Ben Nolan: Thanks. I appreciate the time here guys. I’m going to try to nest a few FLNG questions all into one. The first is or well, here’s my nested question. So any update on how all of this impacts the Louisiana and the MARAD process, also the Lakach process? And then as it relates to Altamira and curious how the operating economics might be any different, both with respect to OpEx onshore, but then also any update on how we should think about the profit sharing for CFE?

Chris Guinta: Hey Ben. Hit them in sequence. So, we still have our application in with MARAD for the Louisiana project. We’re continuing to try to work with them on Q&A and try to get a permit as an option for FLNGs in the future. With regarding Lakach, there’s active engineering work and negotiates with Pemex for the release of equipment that would be needed to be installed. And we’ll deal with that over time, but right now we’re just working on the engineering and the permitting side. For operating economics onshore, we do believe that there are significant efficiencies. I mean, not to go through too many details, but offshore you have standby tugs, you have more frequent ship to ship transfers, you have to ferry people offshore, which is takes crew boats, you have to move supplies, consumables, water, et cetera.

All of that is not needed onshore. Adding to this, and this has not been negotiated, you could receive significantly cheaper power. I mean, we have a partner in the CFE who has power access and over a gigawatt worth of power generation in the area. And so we see there’s maybe some efficiencies there. And as far as the profit share, we have not disclosed that and we’re in active discussions with the CFE. And we’ll expect more information to be released to you and shareholders over the course of the coming quarters.

Wes Edens: Yes, and just to amplify a little bit, I mean the site that Chris described, the import terminal they’ve got is a thing of beauty. Ben, it’s a – we tour the site now a number of times. There’s not a weed or a piece of rock out of place is really, is a beautifully constructed import terminal. And it’s ironic, of course, that this will follow the path of really the LNG exporting in the U.S. or first take an import terminal where many of the infrastructure elements that are there are usable. So as Chris said, the 150,000 cubic feet tanks, the wharfage and the marine infrastructure, the pipeline activity, the access to power of course all those things are directly usable. And there just happens to be a completely flat and perfect piece of land next to the wharfs that would actually be ideal to receive the transit put in place.

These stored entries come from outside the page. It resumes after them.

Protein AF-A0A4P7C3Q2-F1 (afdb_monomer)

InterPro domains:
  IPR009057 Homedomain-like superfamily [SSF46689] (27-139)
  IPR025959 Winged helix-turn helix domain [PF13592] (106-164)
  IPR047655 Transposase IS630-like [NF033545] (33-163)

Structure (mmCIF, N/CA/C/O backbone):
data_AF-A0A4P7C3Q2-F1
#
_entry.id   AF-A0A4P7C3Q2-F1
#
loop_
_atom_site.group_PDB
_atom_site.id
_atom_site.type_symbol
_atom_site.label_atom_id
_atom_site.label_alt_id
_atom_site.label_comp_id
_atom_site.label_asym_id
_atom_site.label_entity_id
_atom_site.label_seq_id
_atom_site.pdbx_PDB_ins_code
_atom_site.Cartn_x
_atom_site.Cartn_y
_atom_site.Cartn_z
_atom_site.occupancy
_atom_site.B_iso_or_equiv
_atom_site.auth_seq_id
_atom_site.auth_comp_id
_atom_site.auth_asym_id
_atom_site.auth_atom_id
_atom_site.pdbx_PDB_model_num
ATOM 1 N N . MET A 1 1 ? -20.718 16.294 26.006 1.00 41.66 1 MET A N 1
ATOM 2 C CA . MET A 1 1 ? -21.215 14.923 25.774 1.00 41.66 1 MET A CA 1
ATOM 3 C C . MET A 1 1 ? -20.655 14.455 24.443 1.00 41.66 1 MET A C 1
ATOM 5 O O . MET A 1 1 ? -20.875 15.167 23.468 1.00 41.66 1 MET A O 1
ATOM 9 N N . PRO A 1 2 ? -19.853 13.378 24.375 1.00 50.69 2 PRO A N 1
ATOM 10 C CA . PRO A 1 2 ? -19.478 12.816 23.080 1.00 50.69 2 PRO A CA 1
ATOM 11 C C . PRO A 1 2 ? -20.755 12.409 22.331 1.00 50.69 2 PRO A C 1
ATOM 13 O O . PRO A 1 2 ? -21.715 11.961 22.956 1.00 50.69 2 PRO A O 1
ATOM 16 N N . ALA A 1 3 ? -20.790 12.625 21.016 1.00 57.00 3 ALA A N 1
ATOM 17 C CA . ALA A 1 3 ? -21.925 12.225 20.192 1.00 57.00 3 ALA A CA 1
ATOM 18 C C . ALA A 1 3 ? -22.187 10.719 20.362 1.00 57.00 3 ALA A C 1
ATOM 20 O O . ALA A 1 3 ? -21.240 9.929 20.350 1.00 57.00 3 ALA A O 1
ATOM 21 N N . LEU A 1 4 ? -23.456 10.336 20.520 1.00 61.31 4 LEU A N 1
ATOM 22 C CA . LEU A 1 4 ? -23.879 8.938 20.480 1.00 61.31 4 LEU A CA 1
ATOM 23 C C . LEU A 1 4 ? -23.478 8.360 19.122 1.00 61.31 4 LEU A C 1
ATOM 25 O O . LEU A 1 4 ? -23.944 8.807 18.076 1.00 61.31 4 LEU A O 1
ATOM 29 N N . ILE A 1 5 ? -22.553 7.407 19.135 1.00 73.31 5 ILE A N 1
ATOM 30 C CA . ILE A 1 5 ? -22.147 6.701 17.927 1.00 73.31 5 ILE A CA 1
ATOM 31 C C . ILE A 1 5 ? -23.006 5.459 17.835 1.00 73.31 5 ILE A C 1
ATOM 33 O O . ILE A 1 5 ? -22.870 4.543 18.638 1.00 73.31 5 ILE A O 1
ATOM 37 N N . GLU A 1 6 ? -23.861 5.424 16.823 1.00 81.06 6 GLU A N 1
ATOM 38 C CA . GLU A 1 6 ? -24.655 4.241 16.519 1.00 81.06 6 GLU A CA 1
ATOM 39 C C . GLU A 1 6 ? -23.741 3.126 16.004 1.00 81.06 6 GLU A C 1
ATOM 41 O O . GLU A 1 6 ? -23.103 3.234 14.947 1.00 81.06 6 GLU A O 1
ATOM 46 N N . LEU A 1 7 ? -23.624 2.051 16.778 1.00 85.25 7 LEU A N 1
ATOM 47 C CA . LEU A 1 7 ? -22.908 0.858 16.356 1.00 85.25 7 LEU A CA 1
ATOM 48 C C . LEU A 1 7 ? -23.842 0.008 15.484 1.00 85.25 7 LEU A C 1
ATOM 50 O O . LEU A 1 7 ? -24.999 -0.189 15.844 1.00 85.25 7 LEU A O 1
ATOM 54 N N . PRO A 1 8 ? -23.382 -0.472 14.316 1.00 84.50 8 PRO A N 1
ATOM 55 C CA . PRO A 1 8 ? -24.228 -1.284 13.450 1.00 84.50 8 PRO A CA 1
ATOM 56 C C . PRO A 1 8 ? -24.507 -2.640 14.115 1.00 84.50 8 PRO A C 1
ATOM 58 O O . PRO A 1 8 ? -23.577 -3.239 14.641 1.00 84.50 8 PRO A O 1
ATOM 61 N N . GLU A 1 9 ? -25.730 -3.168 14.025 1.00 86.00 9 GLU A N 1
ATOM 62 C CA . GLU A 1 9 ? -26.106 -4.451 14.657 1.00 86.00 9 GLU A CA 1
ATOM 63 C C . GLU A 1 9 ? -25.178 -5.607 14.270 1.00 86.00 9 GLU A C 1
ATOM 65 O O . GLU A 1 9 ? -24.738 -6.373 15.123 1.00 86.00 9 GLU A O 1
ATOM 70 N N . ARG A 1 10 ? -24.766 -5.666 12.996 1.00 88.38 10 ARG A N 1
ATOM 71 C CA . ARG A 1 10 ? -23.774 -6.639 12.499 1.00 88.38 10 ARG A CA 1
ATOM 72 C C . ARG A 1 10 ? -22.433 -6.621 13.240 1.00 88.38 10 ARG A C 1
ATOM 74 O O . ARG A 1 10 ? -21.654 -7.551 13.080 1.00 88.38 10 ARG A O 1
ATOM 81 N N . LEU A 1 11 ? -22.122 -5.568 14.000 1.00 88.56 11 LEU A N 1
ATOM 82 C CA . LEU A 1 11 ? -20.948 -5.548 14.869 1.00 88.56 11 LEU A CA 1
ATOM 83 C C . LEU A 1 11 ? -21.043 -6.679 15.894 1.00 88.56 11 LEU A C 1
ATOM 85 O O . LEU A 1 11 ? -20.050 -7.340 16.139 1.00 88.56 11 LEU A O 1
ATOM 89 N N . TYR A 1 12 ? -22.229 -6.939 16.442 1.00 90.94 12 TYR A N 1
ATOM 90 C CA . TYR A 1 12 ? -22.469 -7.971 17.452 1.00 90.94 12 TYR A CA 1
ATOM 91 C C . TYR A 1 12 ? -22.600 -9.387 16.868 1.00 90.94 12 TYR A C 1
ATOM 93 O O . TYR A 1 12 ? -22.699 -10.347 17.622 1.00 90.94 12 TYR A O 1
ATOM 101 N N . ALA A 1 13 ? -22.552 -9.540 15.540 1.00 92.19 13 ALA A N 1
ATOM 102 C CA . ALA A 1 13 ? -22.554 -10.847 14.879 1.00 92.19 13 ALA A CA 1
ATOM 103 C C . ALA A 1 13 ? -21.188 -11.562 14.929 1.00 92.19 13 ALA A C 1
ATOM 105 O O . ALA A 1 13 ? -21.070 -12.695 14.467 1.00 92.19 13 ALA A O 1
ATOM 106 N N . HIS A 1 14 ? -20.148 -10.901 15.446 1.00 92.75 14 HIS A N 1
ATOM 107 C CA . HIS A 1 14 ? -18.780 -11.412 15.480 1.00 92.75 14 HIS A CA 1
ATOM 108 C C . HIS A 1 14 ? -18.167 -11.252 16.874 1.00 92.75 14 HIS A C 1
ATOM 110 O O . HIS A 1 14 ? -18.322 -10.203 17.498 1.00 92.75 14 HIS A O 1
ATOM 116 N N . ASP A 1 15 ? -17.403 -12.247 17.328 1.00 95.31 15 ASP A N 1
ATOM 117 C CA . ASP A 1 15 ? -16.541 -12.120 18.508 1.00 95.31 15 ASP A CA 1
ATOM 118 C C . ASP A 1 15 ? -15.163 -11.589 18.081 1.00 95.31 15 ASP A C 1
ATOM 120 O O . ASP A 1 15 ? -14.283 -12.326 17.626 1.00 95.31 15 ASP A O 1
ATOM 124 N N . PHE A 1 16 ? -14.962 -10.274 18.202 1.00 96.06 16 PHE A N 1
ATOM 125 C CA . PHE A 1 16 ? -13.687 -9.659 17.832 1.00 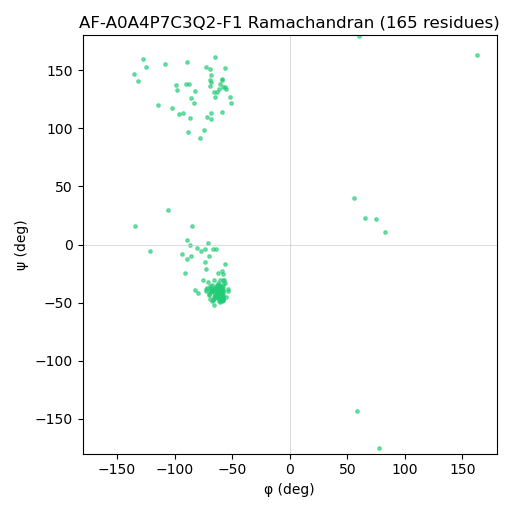96.06 16 PHE A CA 1
ATOM 126 C C . PHE A 1 16 ? -12.553 -9.964 18.815 1.00 96.06 16 PHE A C 1
ATOM 128 O O . PHE A 1 16 ? -11.386 -9.874 18.428 1.00 96.06 16 PHE A O 1
ATOM 135 N N . ALA A 1 17 ? -12.858 -10.341 20.059 1.00 95.50 17 ALA A N 1
ATOM 136 C CA . ALA A 1 17 ? -11.842 -10.746 21.022 1.00 95.50 17 ALA A CA 1
ATOM 137 C C . ALA A 1 17 ? -11.276 -12.129 20.666 1.00 95.50 17 ALA A C 1
ATOM 139 O O . ALA A 1 17 ? -10.069 -12.355 20.771 1.00 95.50 17 ALA A O 1
ATOM 140 N N . GLU A 1 18 ? -12.119 -13.048 20.193 1.00 95.81 18 GLU A N 1
ATOM 141 C CA . GLU A 1 18 ? -11.685 -14.329 19.635 1.00 95.81 18 GLU A CA 1
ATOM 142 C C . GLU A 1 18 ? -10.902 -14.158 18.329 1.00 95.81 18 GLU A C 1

So it is an ideal situation. It’s one where it’s underutilized in its current form by the CFE. They’ve been a great partner of ours and we’ve had really good dialogue about this. And the modular construction that we have engaged in basically allows us the flexibility to put the modules, the liquefaction model, the gas treatment modules can go anywhere they can go onto jack up rigs, they can go into a ship, they can also go to land. And I think that with the location of this, where it is unquestionably be the most reliable LNG terminal in the entire Gulf Coast, right, because you’re really out of the direct path to the hurricane zone. So Texas, Louisiana of course are frequently hit by hurricanes in some cases there, they’re significant and there’s downtime as a result of that.

Here you are due south of that. And so as a result, your reliability, I think both compared to our offshore installation, but frankly compared to all the other Gulf Coast liquefier, it’s going to be a significant positive. So working hard on permitting path on economics and whatnot, but we’re quite optimistic about this.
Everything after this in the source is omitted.